Directions for this task:
In the records below, the lines between the one holding "ATOM 48 C CA" and the one holding "ATOM 64 O O", inclusive, are to be transcribed exactly; no pictures are to be included.

════════

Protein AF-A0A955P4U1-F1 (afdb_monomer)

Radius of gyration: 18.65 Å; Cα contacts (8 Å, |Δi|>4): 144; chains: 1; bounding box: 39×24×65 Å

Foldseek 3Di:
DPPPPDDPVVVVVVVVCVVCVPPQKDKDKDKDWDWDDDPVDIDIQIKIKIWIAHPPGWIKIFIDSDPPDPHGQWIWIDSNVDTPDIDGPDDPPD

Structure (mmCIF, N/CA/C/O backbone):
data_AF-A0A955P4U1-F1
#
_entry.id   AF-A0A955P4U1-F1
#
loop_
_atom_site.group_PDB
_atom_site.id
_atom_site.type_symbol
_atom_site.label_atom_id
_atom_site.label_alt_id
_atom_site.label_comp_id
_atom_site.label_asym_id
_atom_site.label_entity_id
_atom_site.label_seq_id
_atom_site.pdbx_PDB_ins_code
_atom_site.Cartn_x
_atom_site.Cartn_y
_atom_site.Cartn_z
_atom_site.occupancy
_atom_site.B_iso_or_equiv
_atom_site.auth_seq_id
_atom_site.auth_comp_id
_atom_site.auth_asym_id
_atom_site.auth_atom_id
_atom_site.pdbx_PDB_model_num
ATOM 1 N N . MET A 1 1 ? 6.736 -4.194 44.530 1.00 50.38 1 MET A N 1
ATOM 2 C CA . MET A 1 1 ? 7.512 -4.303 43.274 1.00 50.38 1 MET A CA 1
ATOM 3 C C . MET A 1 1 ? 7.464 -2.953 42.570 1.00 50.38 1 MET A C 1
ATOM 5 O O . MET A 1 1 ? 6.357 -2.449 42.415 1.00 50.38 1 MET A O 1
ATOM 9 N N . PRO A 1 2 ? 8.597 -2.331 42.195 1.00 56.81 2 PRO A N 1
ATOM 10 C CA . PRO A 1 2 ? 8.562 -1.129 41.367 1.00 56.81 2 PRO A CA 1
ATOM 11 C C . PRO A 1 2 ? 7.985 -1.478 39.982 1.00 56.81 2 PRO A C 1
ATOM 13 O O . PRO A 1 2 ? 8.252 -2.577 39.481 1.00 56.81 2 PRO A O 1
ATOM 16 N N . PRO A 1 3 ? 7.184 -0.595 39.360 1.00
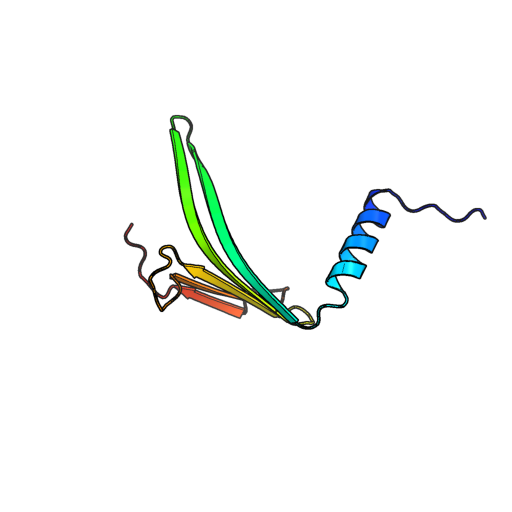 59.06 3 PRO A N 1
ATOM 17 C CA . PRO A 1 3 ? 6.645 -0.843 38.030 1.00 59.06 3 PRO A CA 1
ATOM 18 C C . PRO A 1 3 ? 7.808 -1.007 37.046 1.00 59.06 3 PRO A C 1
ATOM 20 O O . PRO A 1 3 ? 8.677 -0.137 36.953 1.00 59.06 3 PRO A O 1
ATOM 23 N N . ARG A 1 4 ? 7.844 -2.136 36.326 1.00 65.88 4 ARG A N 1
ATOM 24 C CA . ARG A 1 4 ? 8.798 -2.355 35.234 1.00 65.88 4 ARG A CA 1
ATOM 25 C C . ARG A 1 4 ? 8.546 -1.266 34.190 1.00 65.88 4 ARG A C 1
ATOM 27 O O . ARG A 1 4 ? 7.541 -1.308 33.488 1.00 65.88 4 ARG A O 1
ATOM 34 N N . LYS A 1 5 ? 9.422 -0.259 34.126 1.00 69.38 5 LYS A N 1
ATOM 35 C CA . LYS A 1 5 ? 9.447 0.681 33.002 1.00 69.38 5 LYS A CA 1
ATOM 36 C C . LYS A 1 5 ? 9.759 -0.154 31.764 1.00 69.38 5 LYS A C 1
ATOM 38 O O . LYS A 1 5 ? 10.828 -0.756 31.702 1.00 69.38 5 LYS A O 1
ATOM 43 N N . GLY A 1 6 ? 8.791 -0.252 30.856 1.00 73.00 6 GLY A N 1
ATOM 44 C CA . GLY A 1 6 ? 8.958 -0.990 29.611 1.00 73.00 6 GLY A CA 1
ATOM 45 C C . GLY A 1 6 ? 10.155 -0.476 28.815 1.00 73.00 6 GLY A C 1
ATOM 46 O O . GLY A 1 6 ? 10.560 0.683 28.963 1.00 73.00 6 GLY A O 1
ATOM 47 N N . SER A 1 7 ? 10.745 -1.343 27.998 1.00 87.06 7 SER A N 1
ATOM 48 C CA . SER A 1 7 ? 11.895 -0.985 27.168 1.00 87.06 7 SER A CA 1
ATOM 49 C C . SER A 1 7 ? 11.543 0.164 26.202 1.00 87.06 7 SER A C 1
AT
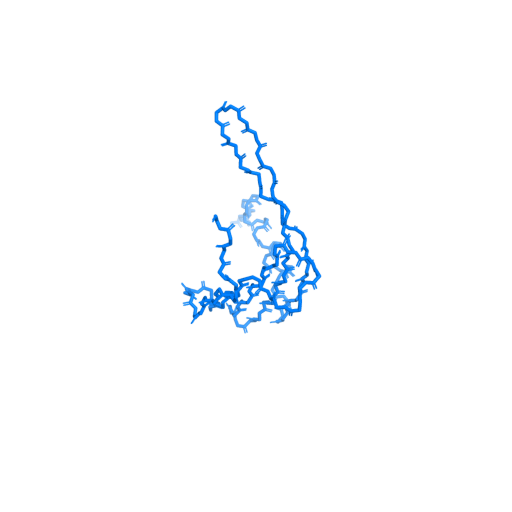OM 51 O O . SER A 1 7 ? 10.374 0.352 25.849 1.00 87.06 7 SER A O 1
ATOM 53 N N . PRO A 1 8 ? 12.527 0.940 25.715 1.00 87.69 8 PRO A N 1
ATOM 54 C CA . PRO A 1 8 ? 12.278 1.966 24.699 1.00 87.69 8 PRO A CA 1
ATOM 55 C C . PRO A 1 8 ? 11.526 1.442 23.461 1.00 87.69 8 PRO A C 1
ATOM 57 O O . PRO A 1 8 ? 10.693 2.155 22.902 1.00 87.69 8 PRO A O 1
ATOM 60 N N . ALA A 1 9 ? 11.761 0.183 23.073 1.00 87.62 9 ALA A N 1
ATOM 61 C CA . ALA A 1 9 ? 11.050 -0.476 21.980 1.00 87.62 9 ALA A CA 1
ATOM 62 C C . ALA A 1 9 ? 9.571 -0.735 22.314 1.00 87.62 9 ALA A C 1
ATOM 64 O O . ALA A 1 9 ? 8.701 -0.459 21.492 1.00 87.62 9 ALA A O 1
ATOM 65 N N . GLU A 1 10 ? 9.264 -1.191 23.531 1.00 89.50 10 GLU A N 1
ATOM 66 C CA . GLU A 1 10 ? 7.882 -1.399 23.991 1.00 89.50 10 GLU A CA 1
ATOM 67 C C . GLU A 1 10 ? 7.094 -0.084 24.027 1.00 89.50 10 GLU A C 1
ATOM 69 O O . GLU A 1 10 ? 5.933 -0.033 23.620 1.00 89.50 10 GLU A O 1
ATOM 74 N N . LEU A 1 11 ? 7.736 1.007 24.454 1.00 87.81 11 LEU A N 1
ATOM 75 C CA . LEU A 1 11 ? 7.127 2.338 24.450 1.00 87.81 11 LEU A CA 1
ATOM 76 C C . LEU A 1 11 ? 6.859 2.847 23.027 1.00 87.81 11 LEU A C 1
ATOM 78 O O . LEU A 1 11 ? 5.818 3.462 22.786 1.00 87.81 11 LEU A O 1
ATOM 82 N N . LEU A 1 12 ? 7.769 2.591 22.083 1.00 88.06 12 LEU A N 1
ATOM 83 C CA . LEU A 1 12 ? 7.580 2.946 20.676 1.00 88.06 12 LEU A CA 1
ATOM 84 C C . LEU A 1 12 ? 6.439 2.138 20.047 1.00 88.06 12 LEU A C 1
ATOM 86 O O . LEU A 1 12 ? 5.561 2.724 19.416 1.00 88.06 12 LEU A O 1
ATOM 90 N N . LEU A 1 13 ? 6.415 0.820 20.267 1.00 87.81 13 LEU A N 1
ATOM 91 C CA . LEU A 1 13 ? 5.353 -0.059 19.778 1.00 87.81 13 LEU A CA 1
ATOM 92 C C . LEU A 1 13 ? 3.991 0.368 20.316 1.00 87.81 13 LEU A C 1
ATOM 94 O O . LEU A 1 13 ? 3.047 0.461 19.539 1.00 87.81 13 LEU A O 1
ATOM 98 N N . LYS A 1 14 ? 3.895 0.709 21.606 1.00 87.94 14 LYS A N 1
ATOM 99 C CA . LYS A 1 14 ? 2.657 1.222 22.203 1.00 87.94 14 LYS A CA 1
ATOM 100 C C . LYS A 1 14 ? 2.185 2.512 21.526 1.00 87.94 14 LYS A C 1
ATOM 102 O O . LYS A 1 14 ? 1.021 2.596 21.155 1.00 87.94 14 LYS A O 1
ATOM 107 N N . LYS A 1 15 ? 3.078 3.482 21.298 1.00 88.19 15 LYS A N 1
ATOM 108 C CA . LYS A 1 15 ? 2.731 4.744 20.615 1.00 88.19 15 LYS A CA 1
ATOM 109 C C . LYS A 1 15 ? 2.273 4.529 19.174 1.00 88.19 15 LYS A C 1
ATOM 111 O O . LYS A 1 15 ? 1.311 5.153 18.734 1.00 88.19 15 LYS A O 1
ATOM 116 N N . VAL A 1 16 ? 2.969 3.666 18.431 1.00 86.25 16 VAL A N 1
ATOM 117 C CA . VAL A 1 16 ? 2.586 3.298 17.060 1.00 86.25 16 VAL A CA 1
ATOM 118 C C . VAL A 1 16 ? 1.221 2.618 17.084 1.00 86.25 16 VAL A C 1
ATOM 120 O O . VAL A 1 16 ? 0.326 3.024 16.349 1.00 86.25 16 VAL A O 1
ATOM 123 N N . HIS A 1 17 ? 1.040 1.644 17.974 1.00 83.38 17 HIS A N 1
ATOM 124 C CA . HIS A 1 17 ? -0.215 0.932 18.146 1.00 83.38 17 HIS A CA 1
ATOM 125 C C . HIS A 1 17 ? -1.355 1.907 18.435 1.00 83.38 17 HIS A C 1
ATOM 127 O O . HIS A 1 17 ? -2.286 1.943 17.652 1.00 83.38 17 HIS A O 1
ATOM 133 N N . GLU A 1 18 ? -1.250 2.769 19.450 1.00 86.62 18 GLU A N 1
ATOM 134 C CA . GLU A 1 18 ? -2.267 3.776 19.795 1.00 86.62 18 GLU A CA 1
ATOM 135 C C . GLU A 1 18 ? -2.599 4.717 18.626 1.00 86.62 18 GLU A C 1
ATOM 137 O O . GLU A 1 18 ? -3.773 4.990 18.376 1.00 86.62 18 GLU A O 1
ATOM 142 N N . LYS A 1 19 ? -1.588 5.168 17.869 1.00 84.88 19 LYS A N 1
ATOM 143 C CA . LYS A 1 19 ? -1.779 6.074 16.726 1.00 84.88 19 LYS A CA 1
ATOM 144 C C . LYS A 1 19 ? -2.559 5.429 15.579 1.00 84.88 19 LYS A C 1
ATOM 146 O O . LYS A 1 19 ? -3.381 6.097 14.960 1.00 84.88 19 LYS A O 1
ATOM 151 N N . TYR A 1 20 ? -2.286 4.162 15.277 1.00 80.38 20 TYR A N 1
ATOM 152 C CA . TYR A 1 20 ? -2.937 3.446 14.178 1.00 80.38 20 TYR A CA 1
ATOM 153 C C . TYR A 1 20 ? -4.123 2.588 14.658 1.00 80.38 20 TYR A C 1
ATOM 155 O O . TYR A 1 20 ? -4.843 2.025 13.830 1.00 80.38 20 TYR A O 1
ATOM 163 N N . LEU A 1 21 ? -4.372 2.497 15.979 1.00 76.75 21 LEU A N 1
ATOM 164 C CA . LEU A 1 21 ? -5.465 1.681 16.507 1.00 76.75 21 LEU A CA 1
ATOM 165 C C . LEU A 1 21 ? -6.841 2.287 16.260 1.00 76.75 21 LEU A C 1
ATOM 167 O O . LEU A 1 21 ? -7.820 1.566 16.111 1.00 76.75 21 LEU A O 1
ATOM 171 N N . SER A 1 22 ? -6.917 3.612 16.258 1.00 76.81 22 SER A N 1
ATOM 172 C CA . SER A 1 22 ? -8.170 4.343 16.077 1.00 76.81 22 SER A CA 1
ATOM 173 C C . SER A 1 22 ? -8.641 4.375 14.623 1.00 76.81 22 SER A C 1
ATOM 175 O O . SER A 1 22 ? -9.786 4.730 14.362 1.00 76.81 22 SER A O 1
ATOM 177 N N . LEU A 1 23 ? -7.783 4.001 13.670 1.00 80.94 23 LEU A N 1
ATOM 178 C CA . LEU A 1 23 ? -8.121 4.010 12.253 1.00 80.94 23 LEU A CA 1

════════

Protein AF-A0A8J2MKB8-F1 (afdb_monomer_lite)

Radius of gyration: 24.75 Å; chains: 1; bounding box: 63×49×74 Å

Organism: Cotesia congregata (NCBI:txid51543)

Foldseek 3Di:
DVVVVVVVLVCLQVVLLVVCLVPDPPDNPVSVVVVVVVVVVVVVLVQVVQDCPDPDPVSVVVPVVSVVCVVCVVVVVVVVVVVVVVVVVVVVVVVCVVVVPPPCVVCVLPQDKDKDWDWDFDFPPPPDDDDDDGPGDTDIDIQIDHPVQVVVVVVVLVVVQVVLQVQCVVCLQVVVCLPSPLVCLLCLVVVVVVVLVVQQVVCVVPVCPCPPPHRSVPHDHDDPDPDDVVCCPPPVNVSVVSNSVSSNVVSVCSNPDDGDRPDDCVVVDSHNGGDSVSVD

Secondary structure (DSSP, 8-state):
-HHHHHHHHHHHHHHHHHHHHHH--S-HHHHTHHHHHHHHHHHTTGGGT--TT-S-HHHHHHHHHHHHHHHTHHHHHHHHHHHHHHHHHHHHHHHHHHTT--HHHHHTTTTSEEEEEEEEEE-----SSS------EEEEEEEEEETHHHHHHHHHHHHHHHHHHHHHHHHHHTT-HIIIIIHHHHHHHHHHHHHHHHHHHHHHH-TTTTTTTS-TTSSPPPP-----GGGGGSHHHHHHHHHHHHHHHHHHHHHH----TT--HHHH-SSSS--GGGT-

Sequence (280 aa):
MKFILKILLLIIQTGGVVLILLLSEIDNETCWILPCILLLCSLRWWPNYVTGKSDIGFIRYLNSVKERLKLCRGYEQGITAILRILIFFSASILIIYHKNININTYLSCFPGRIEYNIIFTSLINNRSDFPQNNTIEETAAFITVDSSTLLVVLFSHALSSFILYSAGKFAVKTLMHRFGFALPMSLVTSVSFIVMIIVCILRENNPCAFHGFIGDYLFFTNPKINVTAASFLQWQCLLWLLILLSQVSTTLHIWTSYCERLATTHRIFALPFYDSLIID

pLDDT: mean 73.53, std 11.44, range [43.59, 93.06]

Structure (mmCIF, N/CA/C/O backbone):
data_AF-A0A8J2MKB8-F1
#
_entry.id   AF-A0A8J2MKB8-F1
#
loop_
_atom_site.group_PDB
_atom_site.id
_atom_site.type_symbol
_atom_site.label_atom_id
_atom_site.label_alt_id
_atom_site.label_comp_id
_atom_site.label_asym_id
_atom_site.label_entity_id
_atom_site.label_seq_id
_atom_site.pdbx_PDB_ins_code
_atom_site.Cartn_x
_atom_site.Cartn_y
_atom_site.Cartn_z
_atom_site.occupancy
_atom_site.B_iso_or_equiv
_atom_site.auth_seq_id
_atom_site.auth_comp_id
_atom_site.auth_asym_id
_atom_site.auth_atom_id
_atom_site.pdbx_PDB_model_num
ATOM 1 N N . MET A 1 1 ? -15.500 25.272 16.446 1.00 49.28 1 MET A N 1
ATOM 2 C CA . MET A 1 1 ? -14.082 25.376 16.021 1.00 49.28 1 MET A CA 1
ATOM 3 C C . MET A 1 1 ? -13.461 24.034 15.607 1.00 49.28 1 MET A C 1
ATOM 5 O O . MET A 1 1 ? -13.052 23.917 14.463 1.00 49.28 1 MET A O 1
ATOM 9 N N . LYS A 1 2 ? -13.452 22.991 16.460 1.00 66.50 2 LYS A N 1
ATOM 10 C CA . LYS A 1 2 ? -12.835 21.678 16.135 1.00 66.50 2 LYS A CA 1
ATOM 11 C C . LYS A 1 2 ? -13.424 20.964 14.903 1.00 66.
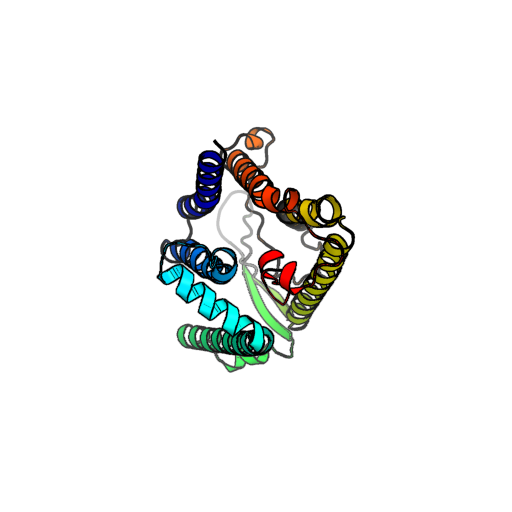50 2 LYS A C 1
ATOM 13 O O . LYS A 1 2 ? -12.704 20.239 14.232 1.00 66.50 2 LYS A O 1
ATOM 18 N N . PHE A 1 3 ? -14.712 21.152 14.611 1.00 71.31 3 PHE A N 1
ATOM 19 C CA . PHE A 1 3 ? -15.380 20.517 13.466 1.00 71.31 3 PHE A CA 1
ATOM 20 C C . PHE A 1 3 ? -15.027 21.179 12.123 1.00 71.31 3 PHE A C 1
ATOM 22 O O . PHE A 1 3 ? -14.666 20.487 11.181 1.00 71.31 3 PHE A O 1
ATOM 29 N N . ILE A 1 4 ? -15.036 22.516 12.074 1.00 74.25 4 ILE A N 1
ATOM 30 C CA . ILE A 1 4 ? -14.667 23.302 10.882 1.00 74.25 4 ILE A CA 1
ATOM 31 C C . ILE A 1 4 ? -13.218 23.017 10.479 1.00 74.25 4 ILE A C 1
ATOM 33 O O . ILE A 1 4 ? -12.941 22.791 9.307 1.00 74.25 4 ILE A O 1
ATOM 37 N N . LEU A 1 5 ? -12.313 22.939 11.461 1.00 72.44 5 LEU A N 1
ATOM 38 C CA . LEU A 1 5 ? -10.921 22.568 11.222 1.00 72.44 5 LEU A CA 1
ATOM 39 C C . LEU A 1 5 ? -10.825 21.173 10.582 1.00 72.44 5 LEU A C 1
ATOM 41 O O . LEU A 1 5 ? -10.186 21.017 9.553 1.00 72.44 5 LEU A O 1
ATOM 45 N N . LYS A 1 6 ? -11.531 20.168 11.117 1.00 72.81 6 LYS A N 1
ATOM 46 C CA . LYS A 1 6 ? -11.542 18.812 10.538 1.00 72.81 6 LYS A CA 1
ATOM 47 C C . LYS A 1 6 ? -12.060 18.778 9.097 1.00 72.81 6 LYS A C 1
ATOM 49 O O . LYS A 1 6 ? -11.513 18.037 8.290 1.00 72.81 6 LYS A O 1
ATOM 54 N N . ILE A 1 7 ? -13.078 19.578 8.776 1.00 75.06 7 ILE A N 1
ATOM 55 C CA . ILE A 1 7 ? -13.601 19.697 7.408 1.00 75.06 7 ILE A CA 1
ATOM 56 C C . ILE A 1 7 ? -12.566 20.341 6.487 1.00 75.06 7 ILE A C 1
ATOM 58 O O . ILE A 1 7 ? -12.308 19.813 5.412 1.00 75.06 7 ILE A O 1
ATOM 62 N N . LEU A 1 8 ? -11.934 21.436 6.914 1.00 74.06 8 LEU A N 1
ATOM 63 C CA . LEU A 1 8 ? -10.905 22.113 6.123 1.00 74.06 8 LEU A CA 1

════════

Result of the exercise:
ATOM 48 C CA . SER A 1 7 ? 11.895 -0.985 27.168 1.00 87.06 7 SER A CA 1
ATOM 49 C C . SER A 1 7 ? 11.543 0.164 26.202 1.00 87.06 7 SER A C 1
AT
OM 51 O O . SER A 1 7 ? 10.374 0.352 25.849 1.00 87.06 7 SER A O 1
ATOM 53 N N . PRO A 1 8 ? 12.527 0.940 25.715 1.00 87.69 8 PRO A N 1
ATOM 54 C CA . PRO A 1 8 ? 12.278 1.966 24.699 1.00 87.69 8 PRO A CA 1
ATOM 55 C C . PRO A 1 8 ? 11.526 1.442 23.461 1.00 87.69 8 PRO A C 1
ATOM 57 O O . PRO A 1 8 ? 10.693 2.155 22.902 1.00 87.69 8 PRO A O 1
ATOM 60 N N . ALA A 1 9 ? 11.761 0.183 23.073 1.00 87.62 9 ALA A N 1
ATOM 61 C CA . ALA A 1 9 ? 11.050 -0.476 21.980 1.00 87.62 9 ALA A CA 1
ATOM 62 C C . ALA A 1 9 ? 9.571 -0.735 22.314 1.00 87.62 9 ALA A C 1
ATOM 64 O O . ALA A 1 9 ? 8.701 -0.459 21.492 1.00 87.62 9 ALA A O 1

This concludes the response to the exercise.